The whole install took about two and a half hours and the tools we used were:

  • Soldering iron and solder
  • Heat shrink tubing
  • Small trim panel tool (the claw of a small hammer would probably have worked)
  • Socket, ratchet and extension
  • Magnet

Juan loves his new stereo and said that it was a fun way to spend an afternoon with a friend.

"I never saw myself installing a car stereo," he said. "I thought it would be way more complicated than it was. I was pleasantly surprised, and the MasterSheet was extremely helpful. It was specific to my car, included pictures and diagrams, and the information was accurate. And, I learned how to solder, which was so cool.

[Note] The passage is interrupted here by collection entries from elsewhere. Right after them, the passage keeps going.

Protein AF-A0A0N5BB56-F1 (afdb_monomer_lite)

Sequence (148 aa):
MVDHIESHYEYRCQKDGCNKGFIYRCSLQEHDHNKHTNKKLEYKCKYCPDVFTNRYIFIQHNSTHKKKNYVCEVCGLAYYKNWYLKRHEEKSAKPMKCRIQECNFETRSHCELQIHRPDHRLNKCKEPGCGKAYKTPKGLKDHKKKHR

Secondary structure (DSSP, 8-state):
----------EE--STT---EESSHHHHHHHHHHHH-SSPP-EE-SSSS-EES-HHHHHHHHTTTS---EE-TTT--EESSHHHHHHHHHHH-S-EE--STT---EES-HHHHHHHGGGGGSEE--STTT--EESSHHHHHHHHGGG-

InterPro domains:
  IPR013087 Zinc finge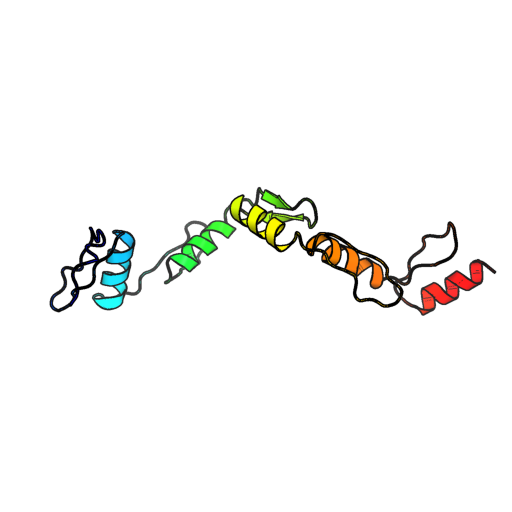r C2H2-type [PF00096] (124-147)
  IPR013087 Zinc finger C2H2-type [PS00028] (13-36)
  IPR013087 Zinc finger C2H2-type [PS00028] (45-65)
  IPR013087 Zinc finger C2H2-type [PS00028] (125-147)
  IPR013087 Zinc finger C2H2-type [PS50157] (11-41)
  IPR013087 Zinc finger C2H2-type [PS50157] (43-70)
  IPR013087 Zinc finger C2H2-type [PS50157] (123-148)
  IPR013087 Zinc finger C2H2-type [SM00355] (11-36)
  IPR013087 Zinc finger C2H2-type [SM00355] (43-65)
  IPR013087 Zinc finger C2H2-type [SM00355] (70-90)
  IPR013087 Zinc finger C2H2-type [SM00355] (96-120)
  IPR013087 Zinc finger C2H2-type [SM00355] (123-147)
  IPR036236 Zinc finger C2H2 superfamily [SSF57667] (43-89)

pLDDT: mean 81.52, std 10.3, range [39.12, 93.12]

Foldseek 3Di:
DDDDDPPVQVDADPDPPGGDGHPDPVVNVLCCCVPVNPDQQWDADPPDRDIDRDPVVSVVVNLVVADQPDADPLQRDGHRDPVVVVVQFVVQQCWDADPDPPGGDIDRGPNNNVVCVVQVCWDFDPDPPPRDTHNDPVVNVVVVVVVD

Structure (mmCIF, N/CA/C/O backbone):
data_AF-A0A0N5BB56-F1
#
_entry.id   AF-A0A0N5BB56-F1
#
loop_
_atom_site.group_PDB
_atom_site.id
_atom_site.type_symbol
_atom_site.label_atom_id
_atom_site.label_alt_id
_atom_site.label_comp_id
_atom_site.label_asym_id
_atom_site.label_entity_id
_atom_site.label_seq_id
_atom_site.pdbx_PDB_ins_code
_atom_site.Cartn_x
_atom_site.Cartn_y
_atom_site.Cartn_z
_atom_site.occupancy
_atom_site.B_iso_or_equiv
_atom_site.auth_seq_id
_atom_site.auth_comp_id
_atom_site.auth_asym_id
_atom_site.auth_atom_id
_atom_site.pdbx_PDB_model_num
ATOM 1 N N . MET A 1 1 ? 7.903 16.059 41.739 1.00 39.12 1 MET A N 1
ATOM 2 C CA . MET A 1 1 ? 7.487 14.775 41.143 1.00 39.12 1 MET A CA 1
ATOM 3 C C . MET A 1 1 ? 6.156 15.049 40.472 1.00 39.12 1 MET A C 1
ATOM 5 O O . MET A 1 1 ? 5.230 15.388 41.180 1.00 39.12 1 MET A O 1
ATOM 9 N N . VAL A 1 2 ? 6.153 14.999 39.135 1.00 41.38 2 VAL A N 1
ATOM 10 C CA . VAL A 1 2 ? 5.007 14.952 38.199 1.00 41.38 2 VAL A CA 1
ATOM 11 C C . VAL A 1 2 ? 3.875 15.971 38.380 1.00 41.38 2 VAL A C 1
ATOM 13 O O . VAL A 1 2 ? 2.881 15.674 39.014 1.00 41.38 2 VAL A O 1
ATOM 16 N N . ASP A 1 3 ? 3.982 17.104 37.681 1.00 41.72 3 ASP A N 1
ATOM 17 C CA . ASP A 1 3 ? 2.831 17.937 37.302 1.00 41.72 3 ASP A CA 1
ATOM 18 C C . ASP A 1 3 ? 3.070 18.531 35.909 1.00 41.72 3 ASP A C 1
ATOM 20 O O . ASP A 1 3 ? 3.337 19.714 35.724 1.00 41.72 3 ASP A O 1
ATOM 24 N N . HIS A 1 4 ? 3.052 17.665 34.899 1.00 48.22 4 HIS A N 1
ATOM 25 C CA . HIS A 1 4 ? 2.697 18.068 33.545 1.00 48.22 4 HIS A CA 1
ATOM 26 C C . HIS A 1 4 ? 2.314 16.814 32.768 1.00 48.22 4 HIS A C 1
ATOM 28 O O . HIS A 1 4 ? 3.164 15.956 32.551 1.00 48.22 4 HIS A O 1
ATOM 34 N N . ILE A 1 5 ? 1.029 16.693 32.438 1.00 46.69 5 ILE A N 1
ATOM 35 C CA . ILE A 1 5 ? 0.410 16.071 31.253 1.00 46.69 5 ILE A CA 1
ATOM 36 C C . ILE A 1 5 ? -1.068 15.846 31.636 1.00 46.69 5 ILE A C 1
ATOM 38 O O . ILE A 1 5 ? -1.569 14.726 31.718 1.00 46.69 5 ILE A O 1
ATOM 42 N N . GLU A 1 6 ? -1.816 16.937 31.825 1.00 49.03 6 GLU A N 1
ATOM 43 C CA . GLU A 1 6 ? -3.222 16.924 31.413 1.00 49.03 6 GLU A CA 1
ATOM 44 C C . GLU A 1 6 ? -3.226 16.917 29.882 1.00 49.03 6 GLU A C 1
ATOM 46 O O . GLU A 1 6 ? -3.410 17.918 29.200 1.00 49.03 6 GLU A O 1
ATOM 51 N N . SER A 1 7 ? -2.919 15.753 29.316 1.00 58.91 7 SER A N 1
ATOM 52 C CA . SER A 1 7 ? -3.254 15.488 27.924 1.00 58.91 7 SER A CA 1
ATOM 53 C C . SER A 1 7 ? -4.767 15.336 27.887 1.00 58.91 7 SER A C 1
ATOM 55 O O . SER A 1 7 ? -5.317 14.548 28.655 1.00 58.91 7 SER A O 1
ATOM 57 N N . HIS A 1 8 ? -5.431 16.134 27.047 1.00 69.38 8 HIS A N 1
ATOM 58 C CA . HIS A 1 8 ? -6.882 16.165 26.838 1.00 69.38 8 HIS A CA 1
ATOM 59 C C . HIS A 1 8 ? -7.429 14.793 26.389 1.00 69.38 8 HIS A C 1
ATOM 61 O O . HIS A 1 8 ? -7.783 14.573 25.231 1.00 69.38 8 HIS A O 1
ATOM 67 N N . TYR A 1 9 ? -7.474 13.826 27.300 1.00 73.12 9 TYR A N 1
ATOM 68 C CA . TYR A 1 9 ? -8.150 12.554 27.121 1.00 73.12 9 TYR A 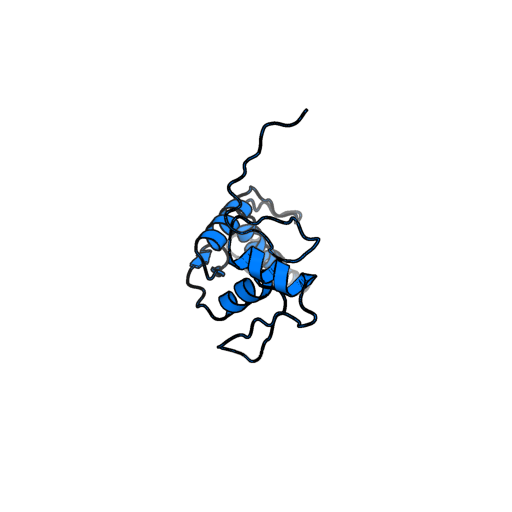CA 1
ATOM 69 C C . TYR A 1 9 ? -9.623 12.762 27.449 1.00 73.12 9 TYR A C 1
ATOM 71 O O . TYR A 1 9 ? -10.061 12.540 28.578 1.00 73.12 9 TYR A O 1
ATOM 79 N N . GLU A 1 10 ? -10.376 13.207 26.447 1.00 83.25 10 GLU A N 1
ATOM 80 C CA . GLU A 1 10 ? -11.818 13.446 26.558 1.00 83.25 10 GLU A CA 1
ATOM 81 C C . GLU A 1 10 ? -12.613 12.146 26.779 1.00 83.25 10 GLU A C 1
ATOM 83 O O . GLU A 1 10 ? -13.720 12.169 27.310 1.00 83.25 10 GLU A O 1
ATOM 88 N N . TYR A 1 11 ? -12.047 10.988 26.415 1.00 88.81 11 TYR A N 1
ATOM 89 C CA . TYR A 1 11 ? -12.726 9.696 26.487 1.00 88.81 11 TYR A CA 1
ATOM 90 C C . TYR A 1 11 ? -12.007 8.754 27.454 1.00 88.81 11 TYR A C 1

I would do it again."

If you don't have a soldering iron, we now have a line of wire connector kits from Posi-Products that are easier to connect than crimp caps. Just strip the wires, connect and twist.

For a quick video guide on making car receiver wiring connections, check out these helpful videos.

I'm going to try them out on my next install, which is going to be soon. I finally decided to replace my car and now I get to plan a whole new system. I'll keep you posted.